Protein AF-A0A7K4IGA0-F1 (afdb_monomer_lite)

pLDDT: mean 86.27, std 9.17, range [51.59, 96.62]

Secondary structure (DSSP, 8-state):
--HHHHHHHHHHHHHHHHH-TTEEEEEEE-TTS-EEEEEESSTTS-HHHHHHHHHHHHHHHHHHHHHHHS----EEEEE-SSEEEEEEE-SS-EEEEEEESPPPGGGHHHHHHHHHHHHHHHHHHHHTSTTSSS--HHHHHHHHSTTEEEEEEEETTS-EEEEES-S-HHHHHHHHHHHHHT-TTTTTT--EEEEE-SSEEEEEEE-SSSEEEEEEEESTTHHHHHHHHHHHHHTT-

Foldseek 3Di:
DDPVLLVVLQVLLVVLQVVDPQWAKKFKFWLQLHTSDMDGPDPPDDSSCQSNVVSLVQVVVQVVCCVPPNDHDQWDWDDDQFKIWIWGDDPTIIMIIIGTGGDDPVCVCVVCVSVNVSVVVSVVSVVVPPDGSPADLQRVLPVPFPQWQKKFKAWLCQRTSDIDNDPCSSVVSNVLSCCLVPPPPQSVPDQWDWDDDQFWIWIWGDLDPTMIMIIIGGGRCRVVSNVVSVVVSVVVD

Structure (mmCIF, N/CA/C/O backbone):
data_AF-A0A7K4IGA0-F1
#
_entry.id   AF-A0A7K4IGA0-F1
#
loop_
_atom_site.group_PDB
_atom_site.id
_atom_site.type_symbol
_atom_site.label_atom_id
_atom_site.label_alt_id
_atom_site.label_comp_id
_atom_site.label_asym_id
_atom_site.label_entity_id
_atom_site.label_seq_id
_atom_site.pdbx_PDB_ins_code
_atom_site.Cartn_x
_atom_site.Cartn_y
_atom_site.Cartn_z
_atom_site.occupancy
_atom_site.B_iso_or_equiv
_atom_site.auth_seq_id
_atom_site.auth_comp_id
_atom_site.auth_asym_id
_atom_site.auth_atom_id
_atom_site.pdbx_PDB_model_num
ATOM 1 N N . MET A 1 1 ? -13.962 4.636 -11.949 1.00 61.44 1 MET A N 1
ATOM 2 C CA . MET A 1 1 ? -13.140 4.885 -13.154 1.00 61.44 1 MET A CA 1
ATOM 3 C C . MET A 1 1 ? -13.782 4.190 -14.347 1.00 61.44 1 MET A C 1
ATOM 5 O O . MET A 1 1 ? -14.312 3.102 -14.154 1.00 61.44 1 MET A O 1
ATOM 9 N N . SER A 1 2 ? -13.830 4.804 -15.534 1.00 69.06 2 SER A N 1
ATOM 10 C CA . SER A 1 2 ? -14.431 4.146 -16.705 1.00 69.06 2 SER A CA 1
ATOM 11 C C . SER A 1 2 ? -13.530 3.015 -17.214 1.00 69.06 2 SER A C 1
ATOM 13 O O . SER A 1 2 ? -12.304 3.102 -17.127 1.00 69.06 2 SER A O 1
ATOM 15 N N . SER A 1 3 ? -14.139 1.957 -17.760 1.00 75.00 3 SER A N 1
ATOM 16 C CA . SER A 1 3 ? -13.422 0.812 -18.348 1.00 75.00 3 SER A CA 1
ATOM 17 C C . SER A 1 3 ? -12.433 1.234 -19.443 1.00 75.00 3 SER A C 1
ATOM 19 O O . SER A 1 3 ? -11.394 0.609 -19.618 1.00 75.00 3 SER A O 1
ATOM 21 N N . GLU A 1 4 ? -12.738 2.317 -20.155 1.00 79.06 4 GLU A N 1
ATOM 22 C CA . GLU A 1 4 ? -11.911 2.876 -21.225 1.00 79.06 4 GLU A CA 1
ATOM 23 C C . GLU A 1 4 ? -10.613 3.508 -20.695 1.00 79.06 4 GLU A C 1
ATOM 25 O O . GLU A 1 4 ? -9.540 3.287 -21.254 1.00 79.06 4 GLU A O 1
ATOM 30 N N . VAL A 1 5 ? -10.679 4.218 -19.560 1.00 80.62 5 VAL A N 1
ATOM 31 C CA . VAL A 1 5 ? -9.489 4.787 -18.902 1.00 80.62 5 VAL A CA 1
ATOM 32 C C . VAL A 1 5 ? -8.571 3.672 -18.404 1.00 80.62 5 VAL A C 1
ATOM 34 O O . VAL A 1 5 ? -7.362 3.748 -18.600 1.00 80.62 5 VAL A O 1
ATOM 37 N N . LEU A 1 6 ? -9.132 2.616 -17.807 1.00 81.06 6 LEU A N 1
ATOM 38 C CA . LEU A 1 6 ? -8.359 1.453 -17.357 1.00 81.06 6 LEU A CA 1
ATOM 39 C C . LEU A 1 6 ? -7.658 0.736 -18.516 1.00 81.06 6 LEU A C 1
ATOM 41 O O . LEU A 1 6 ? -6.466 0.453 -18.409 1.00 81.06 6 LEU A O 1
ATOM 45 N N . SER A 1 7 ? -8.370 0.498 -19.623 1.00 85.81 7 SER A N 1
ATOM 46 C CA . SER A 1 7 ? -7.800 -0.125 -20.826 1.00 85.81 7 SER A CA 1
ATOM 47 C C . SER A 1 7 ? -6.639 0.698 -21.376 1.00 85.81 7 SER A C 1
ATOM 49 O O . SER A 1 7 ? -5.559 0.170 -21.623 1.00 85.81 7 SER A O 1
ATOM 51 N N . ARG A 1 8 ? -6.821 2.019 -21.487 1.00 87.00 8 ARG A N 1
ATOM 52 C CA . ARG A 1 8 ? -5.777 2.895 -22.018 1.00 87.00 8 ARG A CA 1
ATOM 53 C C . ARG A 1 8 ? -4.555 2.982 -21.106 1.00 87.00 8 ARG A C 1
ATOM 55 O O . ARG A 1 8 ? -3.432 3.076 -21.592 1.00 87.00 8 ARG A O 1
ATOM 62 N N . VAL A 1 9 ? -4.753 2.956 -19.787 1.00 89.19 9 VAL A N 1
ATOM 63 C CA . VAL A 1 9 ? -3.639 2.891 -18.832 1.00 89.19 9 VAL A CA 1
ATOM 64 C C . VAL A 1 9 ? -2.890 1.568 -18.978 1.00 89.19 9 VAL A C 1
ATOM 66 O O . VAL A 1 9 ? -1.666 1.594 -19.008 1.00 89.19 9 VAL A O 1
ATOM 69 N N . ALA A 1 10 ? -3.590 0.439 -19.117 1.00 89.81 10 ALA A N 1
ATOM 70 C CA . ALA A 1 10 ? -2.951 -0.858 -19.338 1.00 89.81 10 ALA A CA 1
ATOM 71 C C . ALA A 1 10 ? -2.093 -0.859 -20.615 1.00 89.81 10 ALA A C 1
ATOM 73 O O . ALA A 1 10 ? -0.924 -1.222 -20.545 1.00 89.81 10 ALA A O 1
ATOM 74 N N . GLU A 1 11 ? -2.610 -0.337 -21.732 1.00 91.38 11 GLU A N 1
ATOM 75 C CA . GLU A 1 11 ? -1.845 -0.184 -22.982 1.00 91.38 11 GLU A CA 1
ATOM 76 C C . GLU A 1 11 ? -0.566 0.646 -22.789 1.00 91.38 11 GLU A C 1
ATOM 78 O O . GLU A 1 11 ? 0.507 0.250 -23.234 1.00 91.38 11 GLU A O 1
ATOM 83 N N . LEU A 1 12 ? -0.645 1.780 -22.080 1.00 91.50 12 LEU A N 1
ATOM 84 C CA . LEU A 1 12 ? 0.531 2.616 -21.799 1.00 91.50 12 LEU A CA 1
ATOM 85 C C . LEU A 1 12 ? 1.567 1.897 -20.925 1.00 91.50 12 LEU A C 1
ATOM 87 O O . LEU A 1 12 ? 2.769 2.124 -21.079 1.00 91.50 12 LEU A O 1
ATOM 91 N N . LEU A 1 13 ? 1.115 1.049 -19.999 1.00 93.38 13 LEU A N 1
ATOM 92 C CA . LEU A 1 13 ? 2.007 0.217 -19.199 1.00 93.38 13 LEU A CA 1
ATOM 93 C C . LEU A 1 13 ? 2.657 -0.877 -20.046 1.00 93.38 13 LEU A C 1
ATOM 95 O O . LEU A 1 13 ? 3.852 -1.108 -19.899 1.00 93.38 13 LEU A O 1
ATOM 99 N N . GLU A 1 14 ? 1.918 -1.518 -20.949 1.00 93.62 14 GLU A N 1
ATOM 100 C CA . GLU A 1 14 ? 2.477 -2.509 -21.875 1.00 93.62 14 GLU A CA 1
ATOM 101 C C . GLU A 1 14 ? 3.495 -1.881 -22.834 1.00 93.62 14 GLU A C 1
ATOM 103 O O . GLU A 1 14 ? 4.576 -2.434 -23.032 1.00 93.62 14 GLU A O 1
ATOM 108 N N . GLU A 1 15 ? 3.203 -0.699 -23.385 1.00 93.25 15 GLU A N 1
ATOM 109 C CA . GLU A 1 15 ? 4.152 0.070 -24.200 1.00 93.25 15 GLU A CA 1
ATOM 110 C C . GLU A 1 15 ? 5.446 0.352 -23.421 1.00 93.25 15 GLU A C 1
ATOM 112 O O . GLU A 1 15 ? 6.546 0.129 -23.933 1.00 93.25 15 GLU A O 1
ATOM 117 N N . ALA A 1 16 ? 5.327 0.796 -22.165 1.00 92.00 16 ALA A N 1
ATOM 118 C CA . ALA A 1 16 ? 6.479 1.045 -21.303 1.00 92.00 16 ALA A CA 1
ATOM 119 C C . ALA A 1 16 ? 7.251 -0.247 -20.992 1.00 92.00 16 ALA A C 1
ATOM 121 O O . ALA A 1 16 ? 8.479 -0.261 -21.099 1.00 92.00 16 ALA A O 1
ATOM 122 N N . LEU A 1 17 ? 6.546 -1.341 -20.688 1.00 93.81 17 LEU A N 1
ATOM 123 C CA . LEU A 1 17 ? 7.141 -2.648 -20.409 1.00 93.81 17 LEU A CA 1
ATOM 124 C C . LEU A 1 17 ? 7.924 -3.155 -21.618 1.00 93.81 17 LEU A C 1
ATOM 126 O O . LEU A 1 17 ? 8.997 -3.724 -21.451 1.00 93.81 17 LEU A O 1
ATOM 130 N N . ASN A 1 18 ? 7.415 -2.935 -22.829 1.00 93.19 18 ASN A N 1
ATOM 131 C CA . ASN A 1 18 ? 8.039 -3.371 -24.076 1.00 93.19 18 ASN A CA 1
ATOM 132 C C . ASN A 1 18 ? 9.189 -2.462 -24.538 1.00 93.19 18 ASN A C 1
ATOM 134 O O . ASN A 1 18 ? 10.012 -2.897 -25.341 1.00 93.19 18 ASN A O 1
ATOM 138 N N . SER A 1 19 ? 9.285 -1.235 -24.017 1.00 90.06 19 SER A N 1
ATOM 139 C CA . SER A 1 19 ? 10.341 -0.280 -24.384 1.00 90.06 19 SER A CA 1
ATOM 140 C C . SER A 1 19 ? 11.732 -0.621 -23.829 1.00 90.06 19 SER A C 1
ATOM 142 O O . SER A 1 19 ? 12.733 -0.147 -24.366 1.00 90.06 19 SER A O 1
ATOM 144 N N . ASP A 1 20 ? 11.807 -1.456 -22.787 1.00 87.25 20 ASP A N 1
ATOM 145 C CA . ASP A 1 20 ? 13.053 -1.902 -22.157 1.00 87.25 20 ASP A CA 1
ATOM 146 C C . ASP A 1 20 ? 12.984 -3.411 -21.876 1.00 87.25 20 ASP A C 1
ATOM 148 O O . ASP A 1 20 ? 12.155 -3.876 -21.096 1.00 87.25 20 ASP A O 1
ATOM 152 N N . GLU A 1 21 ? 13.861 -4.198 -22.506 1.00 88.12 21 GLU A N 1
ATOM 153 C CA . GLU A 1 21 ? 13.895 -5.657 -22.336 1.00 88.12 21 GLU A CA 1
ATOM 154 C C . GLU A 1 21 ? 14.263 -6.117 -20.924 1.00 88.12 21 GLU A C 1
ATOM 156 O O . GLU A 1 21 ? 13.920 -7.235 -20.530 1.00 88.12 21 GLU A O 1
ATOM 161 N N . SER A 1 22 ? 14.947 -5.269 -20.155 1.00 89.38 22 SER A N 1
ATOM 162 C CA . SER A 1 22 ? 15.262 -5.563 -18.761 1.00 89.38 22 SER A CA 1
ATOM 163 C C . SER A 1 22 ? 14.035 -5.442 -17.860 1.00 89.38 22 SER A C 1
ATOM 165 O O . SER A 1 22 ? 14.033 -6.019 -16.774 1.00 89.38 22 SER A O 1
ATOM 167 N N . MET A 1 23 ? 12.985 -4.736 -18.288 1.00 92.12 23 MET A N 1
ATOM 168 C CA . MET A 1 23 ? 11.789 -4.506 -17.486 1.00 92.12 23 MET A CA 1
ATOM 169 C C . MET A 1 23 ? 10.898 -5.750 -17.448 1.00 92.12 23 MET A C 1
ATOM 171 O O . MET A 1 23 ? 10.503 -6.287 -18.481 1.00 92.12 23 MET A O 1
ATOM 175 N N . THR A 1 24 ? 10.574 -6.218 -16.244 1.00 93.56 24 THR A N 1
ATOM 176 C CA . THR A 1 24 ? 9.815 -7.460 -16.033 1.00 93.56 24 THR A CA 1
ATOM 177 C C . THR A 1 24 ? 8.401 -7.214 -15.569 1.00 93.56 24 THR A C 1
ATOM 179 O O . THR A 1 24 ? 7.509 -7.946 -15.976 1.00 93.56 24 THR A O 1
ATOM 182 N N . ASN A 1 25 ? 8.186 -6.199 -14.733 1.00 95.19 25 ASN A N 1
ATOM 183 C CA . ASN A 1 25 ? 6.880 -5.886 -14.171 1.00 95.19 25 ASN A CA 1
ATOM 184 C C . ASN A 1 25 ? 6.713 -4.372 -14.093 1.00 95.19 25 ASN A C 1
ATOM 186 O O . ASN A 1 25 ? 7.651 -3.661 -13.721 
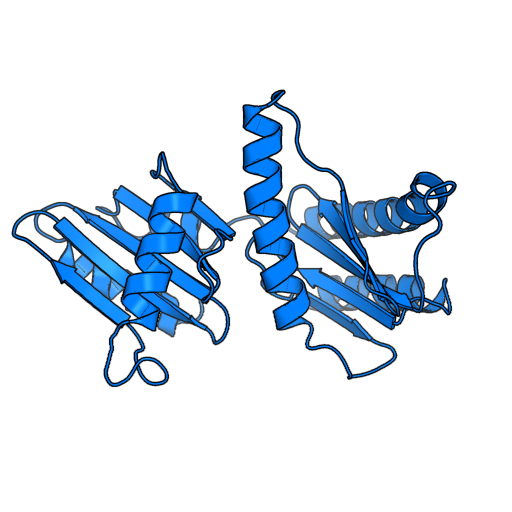1.00 95.19 25 ASN A O 1
ATOM 190 N N . ILE A 1 26 ? 5.500 -3.894 -14.357 1.00 95.94 26 ILE A N 1
ATOM 191 C CA . ILE A 1 26 ? 5.084 -2.544 -13.984 1.00 95.94 26 ILE A CA 1
ATOM 192 C C . ILE A 1 26 ? 3.758 -2.640 -13.249 1.00 95.94 26 ILE A C 1
ATOM 194 O O . ILE A 1 26 ? 2.812 -3.254 -13.739 1.00 95.94 26 ILE A O 1
ATOM 198 N N . VAL A 1 27 ? 3.685 -2.024 -12.075 1.00 95.88 27 VAL A N 1
ATOM 199 C CA . VAL A 1 27 ? 2.484 -1.987 -11.244 1.00 95.88 27 VAL A CA 1
ATOM 200 C C . VAL A 1 27 ? 2.101 -0.539 -11.007 1.00 95.88 27 VAL A C 1
ATOM 202 O O . VAL A 1 27 ? 2.891 0.245 -10.483 1.00 95.88 27 VAL A O 1
ATOM 205 N N . LEU A 1 28 ? 0.872 -0.190 -11.368 1.00 94.75 28 LEU A N 1
ATOM 206 C CA . LEU A 1 28 ? 0.238 1.051 -10.955 1.00 94.75 28 LEU A CA 1
ATOM 207 C C . LEU A 1 28 ? -0.598 0.774 -9.708 1.00 94.75 28 LEU A C 1
ATOM 209 O O . LEU A 1 28 ? -1.491 -0.079 -9.728 1.00 94.75 28 LEU A O 1
ATOM 213 N N . CYS A 1 29 ? -0.345 1.518 -8.638 1.00 92.94 29 CYS A N 1
ATOM 214 C CA . CYS A 1 29 ? -1.077 1.375 -7.387 1.00 92.94 29 CYS A CA 1
ATOM 215 C C . CYS A 1 29 ? -1.508 2.714 -6.783 1.00 92.94 29 CYS A C 1
ATOM 217 O O . CYS A 1 29 ? -1.002 3.787 -7.126 1.00 92.94 29 CYS A O 1
ATOM 219 N N . THR A 1 30 ? -2.483 2.651 -5.878 1.00 90.44 30 THR A N 1
ATOM 220 C CA . THR A 1 30 ? -2.850 3.777 -5.015 1.00 90.44 30 THR A CA 1
ATOM 221 C C . THR A 1 30 ? -1.769 4.015 -3.958 1.00 90.44 30 THR A C 1
ATOM 223 O O . THR A 1 30 ? -0.896 3.176 -3.726 1.00 90.44 30 THR A O 1
ATOM 226 N N . LYS A 1 31 ? -1.862 5.147 -3.254 1.00 88.94 31 LYS A N 1
ATOM 227 C CA . LYS A 1 31 ? -0.979 5.457 -2.120 1.00 88.94 31 LYS A CA 1
ATOM 228 C C . LYS A 1 31 ? -1.081 4.472 -0.954 1.00 88.94 31 LYS A C 1
ATOM 230 O O . LYS A 1 31 ? -0.160 4.387 -0.158 1.00 88.94 31 LYS A O 1
ATOM 235 N N . GLU A 1 32 ? -2.176 3.723 -0.880 1.00 89.06 32 GLU A N 1
ATOM 236 C CA . GLU A 1 32 ? -2.437 2.709 0.147 1.00 89.06 32 GLU A CA 1
ATOM 237 C C . GLU A 1 32 ? -2.054 1.292 -0.309 1.00 89.06 32 GLU A C 1
ATOM 239 O O . GLU A 1 32 ? -2.400 0.311 0.351 1.00 89.06 32 GLU A O 1
ATOM 244 N N . GLY A 1 33 ? -1.375 1.167 -1.454 1.00 89.50 33 GLY A N 1
ATOM 245 C CA . GLY A 1 33 ? -0.887 -0.114 -1.956 1.00 89.50 33 GLY A CA 1
ATOM 246 C C . GLY A 1 33 ? -1.931 -0.964 -2.679 1.00 89.50 33 GLY A C 1
ATOM 247 O O . GLY A 1 33 ? -1.673 -2.134 -2.950 1.00 89.50 33 GLY A O 1
ATOM 248 N N . VAL A 1 34 ? -3.090 -0.398 -3.034 1.00 89.44 34 VAL A N 1
ATOM 249 C CA . VAL A 1 34 ? -4.103 -1.104 -3.835 1.00 89.44 34 VAL A CA 1
ATOM 250 C C . VAL A 1 34 ? -3.670 -1.118 -5.295 1.00 89.44 34 VAL A C 1
ATOM 252 O O . VAL A 1 34 ? -3.406 -0.063 -5.874 1.00 89.44 34 VAL A O 1
ATOM 255 N N . VAL A 1 35 ? -3.611 -2.303 -5.903 1.00 91.12 35 VAL A N 1
ATOM 256 C CA . VAL A 1 35 ? -3.289 -2.460 -7.328 1.00 91.12 35 VAL A CA 1
ATOM 257 C C . VAL A 1 35 ? -4.434 -1.916 -8.175 1.00 91.12 35 VAL A C 1
ATOM 259 O O . VAL A 1 35 ? -5.584 -2.311 -8.015 1.00 91.12 35 VAL A O 1
ATOM 262 N N . VAL A 1 36 ? -4.101 -1.025 -9.104 1.00 89.56 36 VAL A N 1
ATOM 263 C CA . VAL A 1 36 ? -5.035 -0.488 -10.102 1.00 89.56 36 VAL A CA 1
ATOM 264 C C . VAL A 1 36 ? -4.948 -1.305 -11.377 1.00 89.56 36 VAL A C 1
ATOM 266 O O . VAL A 1 36 ? -5.957 -1.691 -11.955 1.00 89.56 36 VAL A O 1
ATOM 269 N N . THR A 1 37 ? -3.719 -1.542 -11.822 1.00 91.81 37 THR A N 1
ATOM 270 C CA . THR A 1 37 ? -3.395 -2.399 -12.954 1.00 91.81 37 THR A CA 1
ATOM 271 C C . THR A 1 37 ? -1.925 -2.794 -12.864 1.00 91.81 37 THR A C 1
ATOM 273 O O . THR A 1 37 ? -1.108 -2.086 -12.263 1.00 91.81 37 THR A O 1
ATOM 276 N N . ALA A 1 38 ? -1.595 -3.948 -13.427 1.00 94.06 38 ALA A N 1
ATOM 277 C CA . ALA A 1 38 ? -0.245 -4.467 -13.475 1.00 94.06 38 ALA A CA 1
ATOM 278 C C . ALA A 1 38 ? -0.026 -5.185 -14.803 1.00 94.06 38 ALA A C 1
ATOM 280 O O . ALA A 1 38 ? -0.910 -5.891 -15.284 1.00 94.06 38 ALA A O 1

★ ★ ★ ★

Of the entries above, repeat exactly the lines from the line with "ATOM 124 C C" through the line with "ATOM 144 N N", both of them included.

Output for this exercise =>
ATOM 124 C C . LEU A 1 17 ? 7.924 -3.155 -21.618 1.00 93.81 17 LEU A C 1
ATOM 126 O O . LEU A 1 17 ? 8.997 -3.724 -21.451 1.00 93.81 17 LEU A O 1
ATOM 130 N N . ASN A 1 18 ? 7.415 -2.935 -22.829 1.00 93.19 18 ASN A N 1
ATOM 131 C CA . ASN A 1 18 ? 8.039 -3.371 -24.076 1.00 93.19 18 ASN A CA 1
ATOM 132 C C . ASN A 1 18 ? 9.189 -2.462 -24.538 1.00 93.19 18 ASN A C 1
ATOM 134 O O . ASN A 1 18 ? 10.012 -2.897 -25.341 1.00 93.19 18 ASN A O 1
ATOM 138 N N . SER A 1 19 ? 9.285 -1.235 -24.017 1.00 90.06 19 SER A N 1
ATOM 139 C CA . SER A 1 19 ? 10.341 -0.280 -24.384 1.00 90.06 19 SER A CA 1
ATOM 140 C C . SER A 1 19 ? 11.732 -0.621 -23.829 1.00 90.06 19 SER A C 1
ATOM 142 O O . SER A 1 19 ? 12.733 -0.147 -24.366 1.00 90.06 19 SER A O 1
ATOM 144 N N . ASP A 1 20 ? 11.807 -1.456 -22.787 1.00 87.25 20 ASP A N 1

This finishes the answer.